Alkaline phosphatase as a label for immunoassay using amperometric detection with a variety of substrates and an optimal buffer system Original Research Article

Novel substrates for use in an amperometric 3-electrode system are described for the determination of alkaline phosphatase (EC.3.1.3.1), the enzyme label most commonly used in electrochemical immunoassays. Previous problems encountered with a variety of substrates have led to passivation of the working electrode at low product concentrations. Our group has synthesised a number of novel substrates in an attempt to elucidate this fouling problem. These substrates were synthesised with various electron withdrawing groups at the para position as these groups seem to stabilise the reaction product in an alkaline medium [I. Rosen, J. Rishpon, J. Electroanal. Chem. 258 (1989) 27–39] and limit fouling of the working electrode [Y. Xu, H.B. Halsall, W.R. Heineman, J. Pharm. Biomed. Anal. 7 (12) (1989) 1301–1311]. These substrates were p-cyanophenylphosphate, p-methoxyphenylphosphate and p-formylphenylphosphate.

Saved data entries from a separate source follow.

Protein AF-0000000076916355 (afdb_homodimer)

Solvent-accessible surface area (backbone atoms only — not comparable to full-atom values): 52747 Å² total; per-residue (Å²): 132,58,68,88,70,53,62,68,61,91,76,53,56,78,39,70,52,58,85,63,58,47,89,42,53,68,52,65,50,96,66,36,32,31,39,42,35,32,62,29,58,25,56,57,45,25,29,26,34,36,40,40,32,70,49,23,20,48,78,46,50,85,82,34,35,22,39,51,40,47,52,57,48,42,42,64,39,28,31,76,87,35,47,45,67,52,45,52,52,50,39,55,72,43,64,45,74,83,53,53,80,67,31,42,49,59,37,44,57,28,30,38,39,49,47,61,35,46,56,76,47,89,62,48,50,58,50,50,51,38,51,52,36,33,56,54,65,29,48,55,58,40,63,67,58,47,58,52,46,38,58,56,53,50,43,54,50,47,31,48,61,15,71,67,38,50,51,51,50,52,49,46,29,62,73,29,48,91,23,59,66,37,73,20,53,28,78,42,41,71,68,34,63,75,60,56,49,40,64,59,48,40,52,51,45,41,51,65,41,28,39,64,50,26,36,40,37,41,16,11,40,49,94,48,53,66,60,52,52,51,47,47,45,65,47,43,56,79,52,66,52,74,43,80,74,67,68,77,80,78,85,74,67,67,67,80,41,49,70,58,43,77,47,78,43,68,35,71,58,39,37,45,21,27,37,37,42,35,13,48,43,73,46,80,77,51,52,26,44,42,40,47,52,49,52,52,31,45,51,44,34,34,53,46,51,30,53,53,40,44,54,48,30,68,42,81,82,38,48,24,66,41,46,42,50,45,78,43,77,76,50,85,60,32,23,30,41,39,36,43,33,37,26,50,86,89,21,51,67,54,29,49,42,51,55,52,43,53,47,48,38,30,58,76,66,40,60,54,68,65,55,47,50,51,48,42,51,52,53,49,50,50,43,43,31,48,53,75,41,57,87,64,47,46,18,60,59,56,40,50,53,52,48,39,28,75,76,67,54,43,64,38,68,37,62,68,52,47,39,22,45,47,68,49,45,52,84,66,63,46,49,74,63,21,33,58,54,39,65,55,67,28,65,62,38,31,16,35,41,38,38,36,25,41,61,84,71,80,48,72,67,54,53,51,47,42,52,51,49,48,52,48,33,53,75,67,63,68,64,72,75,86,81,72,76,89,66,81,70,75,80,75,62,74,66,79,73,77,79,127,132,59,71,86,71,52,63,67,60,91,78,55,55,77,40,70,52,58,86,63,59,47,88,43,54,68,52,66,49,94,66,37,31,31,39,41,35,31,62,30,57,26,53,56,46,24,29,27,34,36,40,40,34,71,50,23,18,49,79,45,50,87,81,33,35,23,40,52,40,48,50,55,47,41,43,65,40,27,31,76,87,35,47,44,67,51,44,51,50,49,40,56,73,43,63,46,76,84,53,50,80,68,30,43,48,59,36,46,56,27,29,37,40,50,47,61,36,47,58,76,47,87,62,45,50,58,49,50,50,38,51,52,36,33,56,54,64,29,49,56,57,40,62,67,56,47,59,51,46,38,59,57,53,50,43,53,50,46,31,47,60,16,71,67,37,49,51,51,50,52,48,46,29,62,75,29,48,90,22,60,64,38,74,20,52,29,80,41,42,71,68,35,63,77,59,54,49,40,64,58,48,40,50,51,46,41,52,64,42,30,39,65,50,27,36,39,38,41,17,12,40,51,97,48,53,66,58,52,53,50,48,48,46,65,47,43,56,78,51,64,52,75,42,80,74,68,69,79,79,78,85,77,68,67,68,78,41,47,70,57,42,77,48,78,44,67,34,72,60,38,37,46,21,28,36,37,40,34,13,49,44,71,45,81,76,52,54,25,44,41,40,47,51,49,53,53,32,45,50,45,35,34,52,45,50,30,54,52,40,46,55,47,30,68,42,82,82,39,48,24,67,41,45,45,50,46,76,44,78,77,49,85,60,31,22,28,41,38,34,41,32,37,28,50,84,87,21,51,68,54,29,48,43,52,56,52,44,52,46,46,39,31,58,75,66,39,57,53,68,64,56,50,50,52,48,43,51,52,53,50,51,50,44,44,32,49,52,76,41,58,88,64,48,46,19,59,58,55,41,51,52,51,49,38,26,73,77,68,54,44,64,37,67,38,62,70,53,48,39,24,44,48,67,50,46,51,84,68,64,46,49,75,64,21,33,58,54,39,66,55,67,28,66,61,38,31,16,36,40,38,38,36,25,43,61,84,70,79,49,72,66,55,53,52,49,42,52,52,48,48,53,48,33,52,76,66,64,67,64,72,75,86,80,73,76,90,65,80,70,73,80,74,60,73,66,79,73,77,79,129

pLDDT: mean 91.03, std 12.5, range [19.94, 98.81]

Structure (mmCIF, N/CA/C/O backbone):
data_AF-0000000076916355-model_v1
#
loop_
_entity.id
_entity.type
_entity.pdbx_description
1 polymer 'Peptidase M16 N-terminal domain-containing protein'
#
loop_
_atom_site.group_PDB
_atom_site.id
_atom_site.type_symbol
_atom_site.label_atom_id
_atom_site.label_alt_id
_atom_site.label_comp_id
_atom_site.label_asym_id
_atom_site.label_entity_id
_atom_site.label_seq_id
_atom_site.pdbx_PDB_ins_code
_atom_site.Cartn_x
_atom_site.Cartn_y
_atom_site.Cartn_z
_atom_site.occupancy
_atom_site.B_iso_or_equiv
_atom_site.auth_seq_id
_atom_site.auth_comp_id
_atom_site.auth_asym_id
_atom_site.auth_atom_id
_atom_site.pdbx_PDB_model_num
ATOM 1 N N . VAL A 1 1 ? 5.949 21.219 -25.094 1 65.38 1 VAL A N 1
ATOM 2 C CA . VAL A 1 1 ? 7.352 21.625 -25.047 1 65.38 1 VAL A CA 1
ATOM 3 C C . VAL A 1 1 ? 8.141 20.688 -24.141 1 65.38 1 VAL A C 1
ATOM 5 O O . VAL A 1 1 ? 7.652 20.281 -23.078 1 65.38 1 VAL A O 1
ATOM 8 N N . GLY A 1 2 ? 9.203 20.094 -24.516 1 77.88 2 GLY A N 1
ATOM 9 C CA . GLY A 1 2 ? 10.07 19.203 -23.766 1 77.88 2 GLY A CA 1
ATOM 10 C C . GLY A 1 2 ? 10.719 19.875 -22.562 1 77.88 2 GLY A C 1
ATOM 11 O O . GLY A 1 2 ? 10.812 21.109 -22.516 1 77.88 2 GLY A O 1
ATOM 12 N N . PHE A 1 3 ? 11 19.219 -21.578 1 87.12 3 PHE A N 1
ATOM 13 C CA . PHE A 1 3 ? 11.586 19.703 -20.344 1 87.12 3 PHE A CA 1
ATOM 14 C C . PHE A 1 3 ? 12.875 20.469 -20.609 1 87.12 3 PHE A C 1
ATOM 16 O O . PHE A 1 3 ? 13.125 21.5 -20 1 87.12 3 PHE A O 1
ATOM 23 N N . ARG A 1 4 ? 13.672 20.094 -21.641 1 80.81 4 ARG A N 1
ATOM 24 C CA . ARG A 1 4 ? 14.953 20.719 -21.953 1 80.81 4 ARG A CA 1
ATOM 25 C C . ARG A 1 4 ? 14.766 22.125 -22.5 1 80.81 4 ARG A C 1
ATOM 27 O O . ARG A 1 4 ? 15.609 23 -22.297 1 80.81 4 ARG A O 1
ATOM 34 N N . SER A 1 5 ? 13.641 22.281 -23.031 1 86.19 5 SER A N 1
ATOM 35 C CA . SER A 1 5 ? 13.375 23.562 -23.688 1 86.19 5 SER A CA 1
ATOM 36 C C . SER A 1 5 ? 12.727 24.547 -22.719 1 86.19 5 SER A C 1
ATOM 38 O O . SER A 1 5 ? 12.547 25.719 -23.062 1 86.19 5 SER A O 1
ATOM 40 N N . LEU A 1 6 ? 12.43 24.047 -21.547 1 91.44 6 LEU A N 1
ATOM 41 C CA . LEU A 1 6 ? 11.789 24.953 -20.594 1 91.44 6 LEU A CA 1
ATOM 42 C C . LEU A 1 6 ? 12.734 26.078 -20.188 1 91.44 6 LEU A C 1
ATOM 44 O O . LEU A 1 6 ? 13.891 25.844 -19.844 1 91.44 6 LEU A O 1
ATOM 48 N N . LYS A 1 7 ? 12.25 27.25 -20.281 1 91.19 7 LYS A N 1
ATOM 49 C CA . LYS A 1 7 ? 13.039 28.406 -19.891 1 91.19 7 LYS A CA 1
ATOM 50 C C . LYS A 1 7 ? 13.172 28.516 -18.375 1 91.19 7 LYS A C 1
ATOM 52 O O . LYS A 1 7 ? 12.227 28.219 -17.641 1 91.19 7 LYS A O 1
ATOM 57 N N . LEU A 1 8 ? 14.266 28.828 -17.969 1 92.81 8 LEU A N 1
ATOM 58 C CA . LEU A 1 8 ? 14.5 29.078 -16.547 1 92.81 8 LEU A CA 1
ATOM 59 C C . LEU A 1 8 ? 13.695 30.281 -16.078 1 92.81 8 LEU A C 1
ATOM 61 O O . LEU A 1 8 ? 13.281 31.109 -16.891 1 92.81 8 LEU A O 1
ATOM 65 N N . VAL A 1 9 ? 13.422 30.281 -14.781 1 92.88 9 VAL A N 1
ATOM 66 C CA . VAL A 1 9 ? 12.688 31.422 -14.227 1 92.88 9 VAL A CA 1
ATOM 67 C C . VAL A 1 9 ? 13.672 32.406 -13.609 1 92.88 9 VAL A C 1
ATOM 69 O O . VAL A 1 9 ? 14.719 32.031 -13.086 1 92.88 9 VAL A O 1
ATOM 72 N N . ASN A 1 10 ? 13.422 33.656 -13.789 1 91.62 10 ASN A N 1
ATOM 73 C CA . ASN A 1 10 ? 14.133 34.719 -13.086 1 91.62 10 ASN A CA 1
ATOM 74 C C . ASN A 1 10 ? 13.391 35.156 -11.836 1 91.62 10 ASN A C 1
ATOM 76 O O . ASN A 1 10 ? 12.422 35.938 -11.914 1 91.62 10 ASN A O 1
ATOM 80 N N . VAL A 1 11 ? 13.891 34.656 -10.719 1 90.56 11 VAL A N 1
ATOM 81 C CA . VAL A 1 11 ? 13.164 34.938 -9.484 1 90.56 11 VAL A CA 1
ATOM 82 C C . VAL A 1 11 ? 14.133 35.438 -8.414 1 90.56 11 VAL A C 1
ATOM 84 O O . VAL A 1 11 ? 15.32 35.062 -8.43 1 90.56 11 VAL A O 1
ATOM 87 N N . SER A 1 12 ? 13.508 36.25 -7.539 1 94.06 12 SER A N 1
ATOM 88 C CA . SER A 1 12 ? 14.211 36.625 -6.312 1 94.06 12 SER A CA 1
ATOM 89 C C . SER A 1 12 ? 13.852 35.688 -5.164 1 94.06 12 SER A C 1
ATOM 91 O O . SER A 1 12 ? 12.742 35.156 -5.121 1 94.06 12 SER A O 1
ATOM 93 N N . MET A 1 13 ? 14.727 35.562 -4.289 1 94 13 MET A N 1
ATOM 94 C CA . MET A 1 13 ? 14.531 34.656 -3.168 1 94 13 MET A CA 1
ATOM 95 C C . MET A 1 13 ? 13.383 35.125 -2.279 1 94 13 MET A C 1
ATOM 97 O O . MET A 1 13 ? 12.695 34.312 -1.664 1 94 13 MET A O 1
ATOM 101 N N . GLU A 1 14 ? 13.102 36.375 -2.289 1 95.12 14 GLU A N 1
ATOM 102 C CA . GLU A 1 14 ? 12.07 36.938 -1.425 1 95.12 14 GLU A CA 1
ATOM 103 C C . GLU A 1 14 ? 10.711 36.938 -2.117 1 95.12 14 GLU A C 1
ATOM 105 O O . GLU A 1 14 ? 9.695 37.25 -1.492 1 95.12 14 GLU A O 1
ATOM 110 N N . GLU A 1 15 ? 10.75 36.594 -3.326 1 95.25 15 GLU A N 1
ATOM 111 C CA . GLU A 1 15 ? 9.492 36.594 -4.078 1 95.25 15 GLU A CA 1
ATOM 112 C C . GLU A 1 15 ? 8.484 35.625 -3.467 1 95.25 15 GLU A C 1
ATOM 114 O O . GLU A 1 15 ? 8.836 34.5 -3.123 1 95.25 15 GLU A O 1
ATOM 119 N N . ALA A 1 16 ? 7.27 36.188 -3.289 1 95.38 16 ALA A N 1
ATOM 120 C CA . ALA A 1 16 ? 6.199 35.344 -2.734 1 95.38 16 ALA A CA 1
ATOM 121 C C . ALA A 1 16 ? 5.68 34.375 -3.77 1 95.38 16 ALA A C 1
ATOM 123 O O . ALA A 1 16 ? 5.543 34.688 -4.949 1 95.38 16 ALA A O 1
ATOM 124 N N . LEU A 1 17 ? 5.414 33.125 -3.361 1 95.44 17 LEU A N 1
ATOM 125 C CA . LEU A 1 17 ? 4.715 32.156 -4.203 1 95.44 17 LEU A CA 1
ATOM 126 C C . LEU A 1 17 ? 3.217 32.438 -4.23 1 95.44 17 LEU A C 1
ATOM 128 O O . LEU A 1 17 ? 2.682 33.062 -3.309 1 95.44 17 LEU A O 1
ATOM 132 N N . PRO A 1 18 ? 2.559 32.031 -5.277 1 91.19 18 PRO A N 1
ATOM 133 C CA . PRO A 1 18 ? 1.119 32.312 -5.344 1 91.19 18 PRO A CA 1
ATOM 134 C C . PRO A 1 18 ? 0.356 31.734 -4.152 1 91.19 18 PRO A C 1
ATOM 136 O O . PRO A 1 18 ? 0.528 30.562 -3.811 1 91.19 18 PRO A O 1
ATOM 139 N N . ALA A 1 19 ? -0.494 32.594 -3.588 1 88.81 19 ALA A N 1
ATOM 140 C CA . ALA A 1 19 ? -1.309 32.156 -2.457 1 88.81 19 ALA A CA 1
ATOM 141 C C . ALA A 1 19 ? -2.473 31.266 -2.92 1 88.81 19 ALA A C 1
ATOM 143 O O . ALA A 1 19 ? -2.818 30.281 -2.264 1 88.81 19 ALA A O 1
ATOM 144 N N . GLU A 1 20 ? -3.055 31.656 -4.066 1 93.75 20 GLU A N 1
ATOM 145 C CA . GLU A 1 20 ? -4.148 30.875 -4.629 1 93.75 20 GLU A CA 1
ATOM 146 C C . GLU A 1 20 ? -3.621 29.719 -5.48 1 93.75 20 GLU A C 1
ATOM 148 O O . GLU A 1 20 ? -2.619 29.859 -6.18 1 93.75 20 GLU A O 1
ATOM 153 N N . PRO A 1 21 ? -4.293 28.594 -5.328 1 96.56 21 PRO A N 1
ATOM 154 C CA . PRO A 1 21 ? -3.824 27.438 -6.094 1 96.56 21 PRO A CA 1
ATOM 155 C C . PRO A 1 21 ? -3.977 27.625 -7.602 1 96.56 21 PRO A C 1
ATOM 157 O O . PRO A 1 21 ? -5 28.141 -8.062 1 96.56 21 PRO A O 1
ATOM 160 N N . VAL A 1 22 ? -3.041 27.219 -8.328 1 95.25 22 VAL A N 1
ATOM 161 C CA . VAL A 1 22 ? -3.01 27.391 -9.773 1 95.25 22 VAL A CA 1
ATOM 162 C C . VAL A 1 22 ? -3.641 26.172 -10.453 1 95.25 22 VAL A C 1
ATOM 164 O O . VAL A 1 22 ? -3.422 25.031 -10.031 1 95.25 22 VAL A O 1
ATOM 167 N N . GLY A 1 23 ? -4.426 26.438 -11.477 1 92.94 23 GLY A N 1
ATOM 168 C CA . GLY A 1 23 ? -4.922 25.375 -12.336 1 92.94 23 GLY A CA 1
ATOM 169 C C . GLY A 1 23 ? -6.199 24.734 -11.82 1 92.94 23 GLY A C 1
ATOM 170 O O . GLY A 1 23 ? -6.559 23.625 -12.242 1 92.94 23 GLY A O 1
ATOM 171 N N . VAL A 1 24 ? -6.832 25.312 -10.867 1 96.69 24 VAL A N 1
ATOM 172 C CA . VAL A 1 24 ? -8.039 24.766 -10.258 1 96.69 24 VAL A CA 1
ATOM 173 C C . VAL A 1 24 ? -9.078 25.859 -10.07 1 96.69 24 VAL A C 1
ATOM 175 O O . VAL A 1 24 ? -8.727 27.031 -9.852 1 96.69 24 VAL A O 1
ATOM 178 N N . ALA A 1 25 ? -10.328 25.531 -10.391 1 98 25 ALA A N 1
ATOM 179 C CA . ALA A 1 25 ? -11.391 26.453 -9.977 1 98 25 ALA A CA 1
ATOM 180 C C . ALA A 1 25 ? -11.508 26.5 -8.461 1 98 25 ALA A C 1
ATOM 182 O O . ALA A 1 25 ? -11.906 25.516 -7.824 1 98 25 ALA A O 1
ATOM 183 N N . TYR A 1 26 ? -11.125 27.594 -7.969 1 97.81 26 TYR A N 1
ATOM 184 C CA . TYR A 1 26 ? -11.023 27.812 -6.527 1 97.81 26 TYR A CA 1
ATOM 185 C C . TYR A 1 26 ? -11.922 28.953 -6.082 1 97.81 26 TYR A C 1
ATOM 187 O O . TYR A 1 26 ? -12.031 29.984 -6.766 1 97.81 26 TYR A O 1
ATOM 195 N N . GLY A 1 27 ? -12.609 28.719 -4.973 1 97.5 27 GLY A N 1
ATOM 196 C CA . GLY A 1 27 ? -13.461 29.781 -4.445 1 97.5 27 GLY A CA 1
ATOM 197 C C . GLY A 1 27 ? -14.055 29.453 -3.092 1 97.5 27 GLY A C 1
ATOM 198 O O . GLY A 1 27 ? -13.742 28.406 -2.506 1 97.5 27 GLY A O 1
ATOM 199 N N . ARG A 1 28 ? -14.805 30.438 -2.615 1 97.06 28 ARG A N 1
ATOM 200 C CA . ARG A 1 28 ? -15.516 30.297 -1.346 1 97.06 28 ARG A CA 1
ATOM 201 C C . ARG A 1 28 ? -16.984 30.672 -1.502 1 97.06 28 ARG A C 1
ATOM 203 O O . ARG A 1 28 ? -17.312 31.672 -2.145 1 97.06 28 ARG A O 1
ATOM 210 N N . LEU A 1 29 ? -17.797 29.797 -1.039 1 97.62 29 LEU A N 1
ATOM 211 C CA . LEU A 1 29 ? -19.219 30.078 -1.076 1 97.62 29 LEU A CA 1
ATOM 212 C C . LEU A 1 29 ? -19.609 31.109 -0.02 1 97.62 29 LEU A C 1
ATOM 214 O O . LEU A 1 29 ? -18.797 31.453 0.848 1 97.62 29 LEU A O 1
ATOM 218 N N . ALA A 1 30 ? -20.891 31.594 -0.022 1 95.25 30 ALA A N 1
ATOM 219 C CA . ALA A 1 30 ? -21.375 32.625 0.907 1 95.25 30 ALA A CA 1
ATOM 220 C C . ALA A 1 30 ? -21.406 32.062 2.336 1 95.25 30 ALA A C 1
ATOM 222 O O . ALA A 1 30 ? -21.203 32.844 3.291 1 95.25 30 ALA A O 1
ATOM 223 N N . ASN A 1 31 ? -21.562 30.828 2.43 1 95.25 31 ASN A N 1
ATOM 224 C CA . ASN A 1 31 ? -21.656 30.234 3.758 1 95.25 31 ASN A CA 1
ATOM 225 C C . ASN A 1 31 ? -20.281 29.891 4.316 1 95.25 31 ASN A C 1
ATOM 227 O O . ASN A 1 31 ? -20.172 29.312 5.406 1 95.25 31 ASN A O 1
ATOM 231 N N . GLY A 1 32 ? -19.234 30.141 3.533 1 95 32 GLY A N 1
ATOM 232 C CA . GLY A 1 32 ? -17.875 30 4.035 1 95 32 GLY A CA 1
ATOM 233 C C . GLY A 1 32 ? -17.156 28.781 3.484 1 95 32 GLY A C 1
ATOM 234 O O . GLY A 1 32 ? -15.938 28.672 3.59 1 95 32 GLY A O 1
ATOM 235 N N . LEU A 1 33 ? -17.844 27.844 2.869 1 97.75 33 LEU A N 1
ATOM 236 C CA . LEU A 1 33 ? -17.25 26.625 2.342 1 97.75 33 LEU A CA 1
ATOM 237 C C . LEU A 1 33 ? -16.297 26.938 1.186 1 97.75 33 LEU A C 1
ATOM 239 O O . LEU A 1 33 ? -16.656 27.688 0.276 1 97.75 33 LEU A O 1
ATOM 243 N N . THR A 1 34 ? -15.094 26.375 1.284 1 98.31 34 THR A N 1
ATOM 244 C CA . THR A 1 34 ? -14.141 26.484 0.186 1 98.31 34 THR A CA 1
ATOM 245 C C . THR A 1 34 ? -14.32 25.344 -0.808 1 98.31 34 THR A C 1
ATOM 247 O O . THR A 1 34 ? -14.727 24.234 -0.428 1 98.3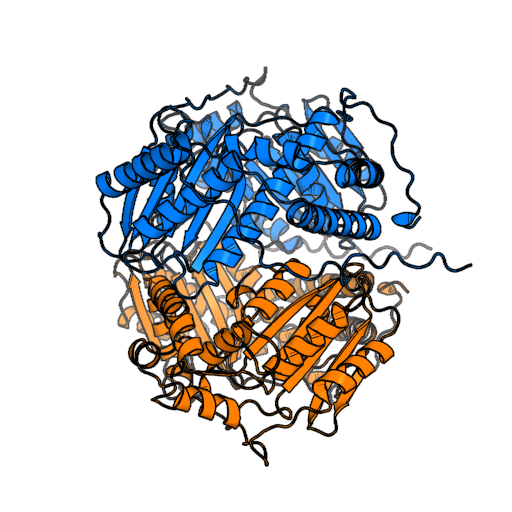1 34 THR A O 1
ATOM 250 N N . TYR A 1 35 ? -14.102 25.641 -2.092 1 98.75 35 TYR A N 1
ATOM 251 C CA . TYR A 1 35 ? -14.188 24.547 -3.055 1 98.75 35 TYR A CA 1
ATOM 252 C C . TYR A 1 35 ? -12.992 24.562 -4 1 98.75 35 TYR A C 1
ATOM 254 O O . TYR A 1 35 ? -12.422 25.609 -4.273 1 98.75 35 TYR A O 1
ATOM 262 N N . TYR A 1 36 ? -12.531 23.375 -4.344 1 98.75 36 TYR A N 1
ATOM 263 C CA . TYR A 1 36 ? -11.531 23.094 -5.371 1 98.75 36 TYR A CA 1
ATOM 264 C C . TYR A 1 36 ? -12.117 22.188 -6.457 1 98.75 36 TYR A C 1
ATOM 266 O O . TYR A 1 36 ? -12.578 21.078 -6.172 1 98.75 36 TYR A O 1
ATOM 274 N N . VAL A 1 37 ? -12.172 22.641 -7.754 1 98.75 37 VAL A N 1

Preventing the formation of phenolic radicals, which polymerise and adhere to the working electrode, is the primary goal when designing the synthesis of these substrates. Of these, p-cyanophenylphosphate showed the greatest stability of product, significant lowering of the fouling of the working electrode and comparable Michaelis–Menten kinetics. Four aminoethanol buffers were compared with respect to their abilities to stabilise the products and to promote enzyme activity. 0.1 M Tris(hydroxymethyl)aminomethane buffer, at pH 9.0, was found to be the optimum buffer system.